La nature non testée de l’extraction pourrait s’avérer problématique pour la collecte de fonds, en particulier avec la chute des prix du lithium de 44% à 42 000 dollars la tonne cette année après que la Chine a réduit les subventions sur les voitures électriques.

Les analystes disent que le soutien de l’État aux projets miniers pourrait rester minime sous un gouvernement conservateur. Chaque projet de Cornouailles a reçu moins de 10 millions de livres sterling de subventions publiques.

En revanche, la France a constitué un fonds public-privé pour les minéraux critiques de 2 milliards d’euros et les États-Unis ont fourni 1,4 milliard de dollars de subventions à huit projets de chaîne d’approvisionnement en lithium couvrant près de 40 % des coûts de développement totaux.

Un travailleur de British Lithium déplaçant du mica autour de l’usine pilote. La méthode d’extraction du lithium au mica de Cornouailles pourrait être moins intensive en carbone que d’autres © Kai Greet/FT

Échantillons de carbonate de lithium dans le laboratoire interne de l’usine. “La technologie dans tous les cas à Cornwall est différente”, a déclaré Frances Wall, professeur à la Cambourne School of Mining © Kai Greet / FT

“Les technologies sont relativement risquées, donc une entreprise privée seule aura du mal à rester seule”, a déclaré Alessandro Dazza, directeur général d’Imerys.

Cependant, cinq exercices actifs sur les sites de Cornish Lithium ne suggèrent aucune crise de trésorerie imminente, après que les auditeurs ont averti qu’il aurait besoin de 10 millions de livres sterling d’ici la fin de ce mois pour maintenir les opérations.

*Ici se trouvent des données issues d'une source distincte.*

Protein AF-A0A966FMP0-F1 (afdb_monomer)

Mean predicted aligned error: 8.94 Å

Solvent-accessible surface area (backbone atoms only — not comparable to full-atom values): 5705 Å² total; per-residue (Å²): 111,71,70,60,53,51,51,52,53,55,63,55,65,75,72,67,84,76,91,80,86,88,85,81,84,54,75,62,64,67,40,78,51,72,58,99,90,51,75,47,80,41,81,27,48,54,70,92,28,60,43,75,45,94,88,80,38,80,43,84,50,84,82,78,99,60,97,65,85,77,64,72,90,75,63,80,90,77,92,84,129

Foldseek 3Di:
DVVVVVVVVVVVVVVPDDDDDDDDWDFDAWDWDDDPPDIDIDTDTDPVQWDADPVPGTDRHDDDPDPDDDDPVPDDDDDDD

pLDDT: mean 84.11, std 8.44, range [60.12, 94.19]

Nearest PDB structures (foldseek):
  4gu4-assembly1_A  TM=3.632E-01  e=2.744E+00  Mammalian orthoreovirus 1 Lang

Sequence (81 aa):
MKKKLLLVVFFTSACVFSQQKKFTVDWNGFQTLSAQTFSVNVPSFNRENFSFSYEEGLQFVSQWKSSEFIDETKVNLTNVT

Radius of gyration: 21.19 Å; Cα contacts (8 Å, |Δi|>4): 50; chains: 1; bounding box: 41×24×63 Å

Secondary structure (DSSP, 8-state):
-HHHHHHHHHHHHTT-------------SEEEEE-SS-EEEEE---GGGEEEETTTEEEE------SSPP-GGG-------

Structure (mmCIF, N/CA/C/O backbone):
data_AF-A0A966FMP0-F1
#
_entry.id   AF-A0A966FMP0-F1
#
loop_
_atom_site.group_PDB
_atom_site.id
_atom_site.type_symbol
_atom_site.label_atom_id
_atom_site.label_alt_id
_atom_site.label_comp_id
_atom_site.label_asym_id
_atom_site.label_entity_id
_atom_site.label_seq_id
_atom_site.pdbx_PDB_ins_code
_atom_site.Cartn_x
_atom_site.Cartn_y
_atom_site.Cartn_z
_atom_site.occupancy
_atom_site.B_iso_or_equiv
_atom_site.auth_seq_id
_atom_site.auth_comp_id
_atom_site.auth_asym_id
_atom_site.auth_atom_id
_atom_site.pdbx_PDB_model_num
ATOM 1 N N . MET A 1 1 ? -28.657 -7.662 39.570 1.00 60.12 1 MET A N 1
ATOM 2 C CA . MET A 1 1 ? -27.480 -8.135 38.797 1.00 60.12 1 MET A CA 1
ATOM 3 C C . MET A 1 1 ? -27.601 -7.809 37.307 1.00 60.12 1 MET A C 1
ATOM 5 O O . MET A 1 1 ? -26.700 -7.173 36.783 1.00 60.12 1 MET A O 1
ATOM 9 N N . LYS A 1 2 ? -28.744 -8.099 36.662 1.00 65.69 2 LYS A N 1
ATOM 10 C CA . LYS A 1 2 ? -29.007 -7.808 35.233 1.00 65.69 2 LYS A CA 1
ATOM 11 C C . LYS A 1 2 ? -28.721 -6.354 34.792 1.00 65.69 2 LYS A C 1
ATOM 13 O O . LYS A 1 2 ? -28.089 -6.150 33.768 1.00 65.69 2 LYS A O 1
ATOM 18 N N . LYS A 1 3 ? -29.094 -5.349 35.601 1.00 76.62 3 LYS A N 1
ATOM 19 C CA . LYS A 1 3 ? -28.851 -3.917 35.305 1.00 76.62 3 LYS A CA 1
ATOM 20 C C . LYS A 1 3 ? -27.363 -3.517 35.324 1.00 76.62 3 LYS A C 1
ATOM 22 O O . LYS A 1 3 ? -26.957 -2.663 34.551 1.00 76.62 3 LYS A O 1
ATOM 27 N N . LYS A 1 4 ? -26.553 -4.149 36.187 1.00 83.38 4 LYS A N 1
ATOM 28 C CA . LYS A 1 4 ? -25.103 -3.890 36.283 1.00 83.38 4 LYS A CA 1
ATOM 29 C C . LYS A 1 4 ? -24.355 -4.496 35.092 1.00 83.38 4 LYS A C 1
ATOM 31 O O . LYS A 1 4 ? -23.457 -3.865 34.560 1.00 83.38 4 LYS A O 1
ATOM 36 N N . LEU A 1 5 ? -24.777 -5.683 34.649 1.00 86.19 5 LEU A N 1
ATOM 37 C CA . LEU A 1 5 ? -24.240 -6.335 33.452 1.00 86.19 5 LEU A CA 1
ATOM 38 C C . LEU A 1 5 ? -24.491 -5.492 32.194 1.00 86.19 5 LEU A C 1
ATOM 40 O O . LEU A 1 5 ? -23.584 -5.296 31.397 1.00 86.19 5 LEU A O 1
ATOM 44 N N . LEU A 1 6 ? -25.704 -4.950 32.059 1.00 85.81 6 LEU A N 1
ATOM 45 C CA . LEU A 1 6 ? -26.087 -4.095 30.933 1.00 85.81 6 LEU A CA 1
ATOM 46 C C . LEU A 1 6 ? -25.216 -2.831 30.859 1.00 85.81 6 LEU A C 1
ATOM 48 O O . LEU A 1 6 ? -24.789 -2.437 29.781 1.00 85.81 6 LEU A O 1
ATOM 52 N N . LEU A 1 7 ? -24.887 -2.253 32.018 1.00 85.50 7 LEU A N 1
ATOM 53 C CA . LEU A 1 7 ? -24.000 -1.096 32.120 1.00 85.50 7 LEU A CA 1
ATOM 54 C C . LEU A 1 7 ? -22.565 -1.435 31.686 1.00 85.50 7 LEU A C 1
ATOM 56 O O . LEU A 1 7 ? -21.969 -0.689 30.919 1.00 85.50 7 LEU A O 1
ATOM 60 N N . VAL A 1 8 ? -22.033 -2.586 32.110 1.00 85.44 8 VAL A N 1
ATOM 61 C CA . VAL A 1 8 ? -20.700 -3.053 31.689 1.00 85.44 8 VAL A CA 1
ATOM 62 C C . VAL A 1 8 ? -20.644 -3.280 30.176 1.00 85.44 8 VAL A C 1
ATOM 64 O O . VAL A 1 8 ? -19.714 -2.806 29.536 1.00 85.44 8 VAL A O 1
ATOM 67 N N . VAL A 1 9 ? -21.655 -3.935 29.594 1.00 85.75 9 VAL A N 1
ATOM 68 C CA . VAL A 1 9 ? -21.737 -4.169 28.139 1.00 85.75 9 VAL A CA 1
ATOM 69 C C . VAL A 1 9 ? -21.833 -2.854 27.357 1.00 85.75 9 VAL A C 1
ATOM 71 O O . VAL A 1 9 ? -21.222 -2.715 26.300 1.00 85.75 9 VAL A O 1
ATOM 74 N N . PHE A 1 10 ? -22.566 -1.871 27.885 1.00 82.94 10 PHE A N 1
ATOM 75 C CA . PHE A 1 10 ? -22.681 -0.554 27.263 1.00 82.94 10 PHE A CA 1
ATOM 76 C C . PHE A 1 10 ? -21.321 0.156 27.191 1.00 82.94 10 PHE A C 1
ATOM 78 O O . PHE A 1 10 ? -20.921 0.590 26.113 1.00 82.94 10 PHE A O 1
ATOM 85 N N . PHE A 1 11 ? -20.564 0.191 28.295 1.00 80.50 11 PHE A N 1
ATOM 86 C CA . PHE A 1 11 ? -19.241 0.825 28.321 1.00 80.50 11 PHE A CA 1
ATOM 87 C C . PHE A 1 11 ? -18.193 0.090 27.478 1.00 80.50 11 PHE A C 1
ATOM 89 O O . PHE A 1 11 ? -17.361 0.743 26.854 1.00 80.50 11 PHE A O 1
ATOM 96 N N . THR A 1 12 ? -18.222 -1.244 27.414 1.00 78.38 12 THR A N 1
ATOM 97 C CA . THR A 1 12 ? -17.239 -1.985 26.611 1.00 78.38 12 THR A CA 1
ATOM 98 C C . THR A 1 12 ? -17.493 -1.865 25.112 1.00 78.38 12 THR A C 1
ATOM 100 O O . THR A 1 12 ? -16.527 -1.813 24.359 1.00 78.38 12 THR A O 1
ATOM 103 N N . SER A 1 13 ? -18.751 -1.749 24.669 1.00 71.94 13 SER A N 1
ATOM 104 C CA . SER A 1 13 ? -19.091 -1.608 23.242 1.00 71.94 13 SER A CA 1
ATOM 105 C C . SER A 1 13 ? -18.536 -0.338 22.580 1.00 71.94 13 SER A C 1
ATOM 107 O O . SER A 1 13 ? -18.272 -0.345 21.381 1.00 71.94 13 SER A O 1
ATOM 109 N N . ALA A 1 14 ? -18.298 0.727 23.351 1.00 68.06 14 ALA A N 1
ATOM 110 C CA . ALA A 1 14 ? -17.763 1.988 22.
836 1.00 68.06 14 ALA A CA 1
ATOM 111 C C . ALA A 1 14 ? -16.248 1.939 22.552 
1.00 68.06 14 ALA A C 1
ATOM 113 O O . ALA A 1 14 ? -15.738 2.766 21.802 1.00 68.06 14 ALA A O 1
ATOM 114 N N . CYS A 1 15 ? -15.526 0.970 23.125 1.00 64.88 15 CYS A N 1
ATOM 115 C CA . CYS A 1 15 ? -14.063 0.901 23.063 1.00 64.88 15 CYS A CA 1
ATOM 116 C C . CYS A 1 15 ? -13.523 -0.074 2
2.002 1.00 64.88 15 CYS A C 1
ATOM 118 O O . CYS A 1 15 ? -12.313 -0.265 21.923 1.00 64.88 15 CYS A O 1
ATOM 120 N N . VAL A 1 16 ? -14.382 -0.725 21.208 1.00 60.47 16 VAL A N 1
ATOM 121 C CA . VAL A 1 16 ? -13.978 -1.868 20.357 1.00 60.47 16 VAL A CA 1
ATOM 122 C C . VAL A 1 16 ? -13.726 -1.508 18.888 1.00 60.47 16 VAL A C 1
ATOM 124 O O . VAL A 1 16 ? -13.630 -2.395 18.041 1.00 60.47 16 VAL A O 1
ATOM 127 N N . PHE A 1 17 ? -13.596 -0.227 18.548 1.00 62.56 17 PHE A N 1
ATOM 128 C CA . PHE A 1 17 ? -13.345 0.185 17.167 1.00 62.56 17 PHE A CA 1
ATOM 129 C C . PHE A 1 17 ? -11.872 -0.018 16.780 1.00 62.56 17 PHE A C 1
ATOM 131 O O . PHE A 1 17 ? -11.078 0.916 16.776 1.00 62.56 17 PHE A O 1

Brian Menell, directeur général de TechMet, basé en Irlande, le principal actionnaire de Cornish Lithium, a déclaré que la société s’efforçait d’obtenir des fonds pour son étude de faisabilité.

“Nous sommes à un stade avancé de la conclusion d’une grande structure de financement”, a-t-il déclaré. “Cornwall deviendra un grand producteur de produits chimiques pour batteries au lithium au cours des cinq prochaines années.”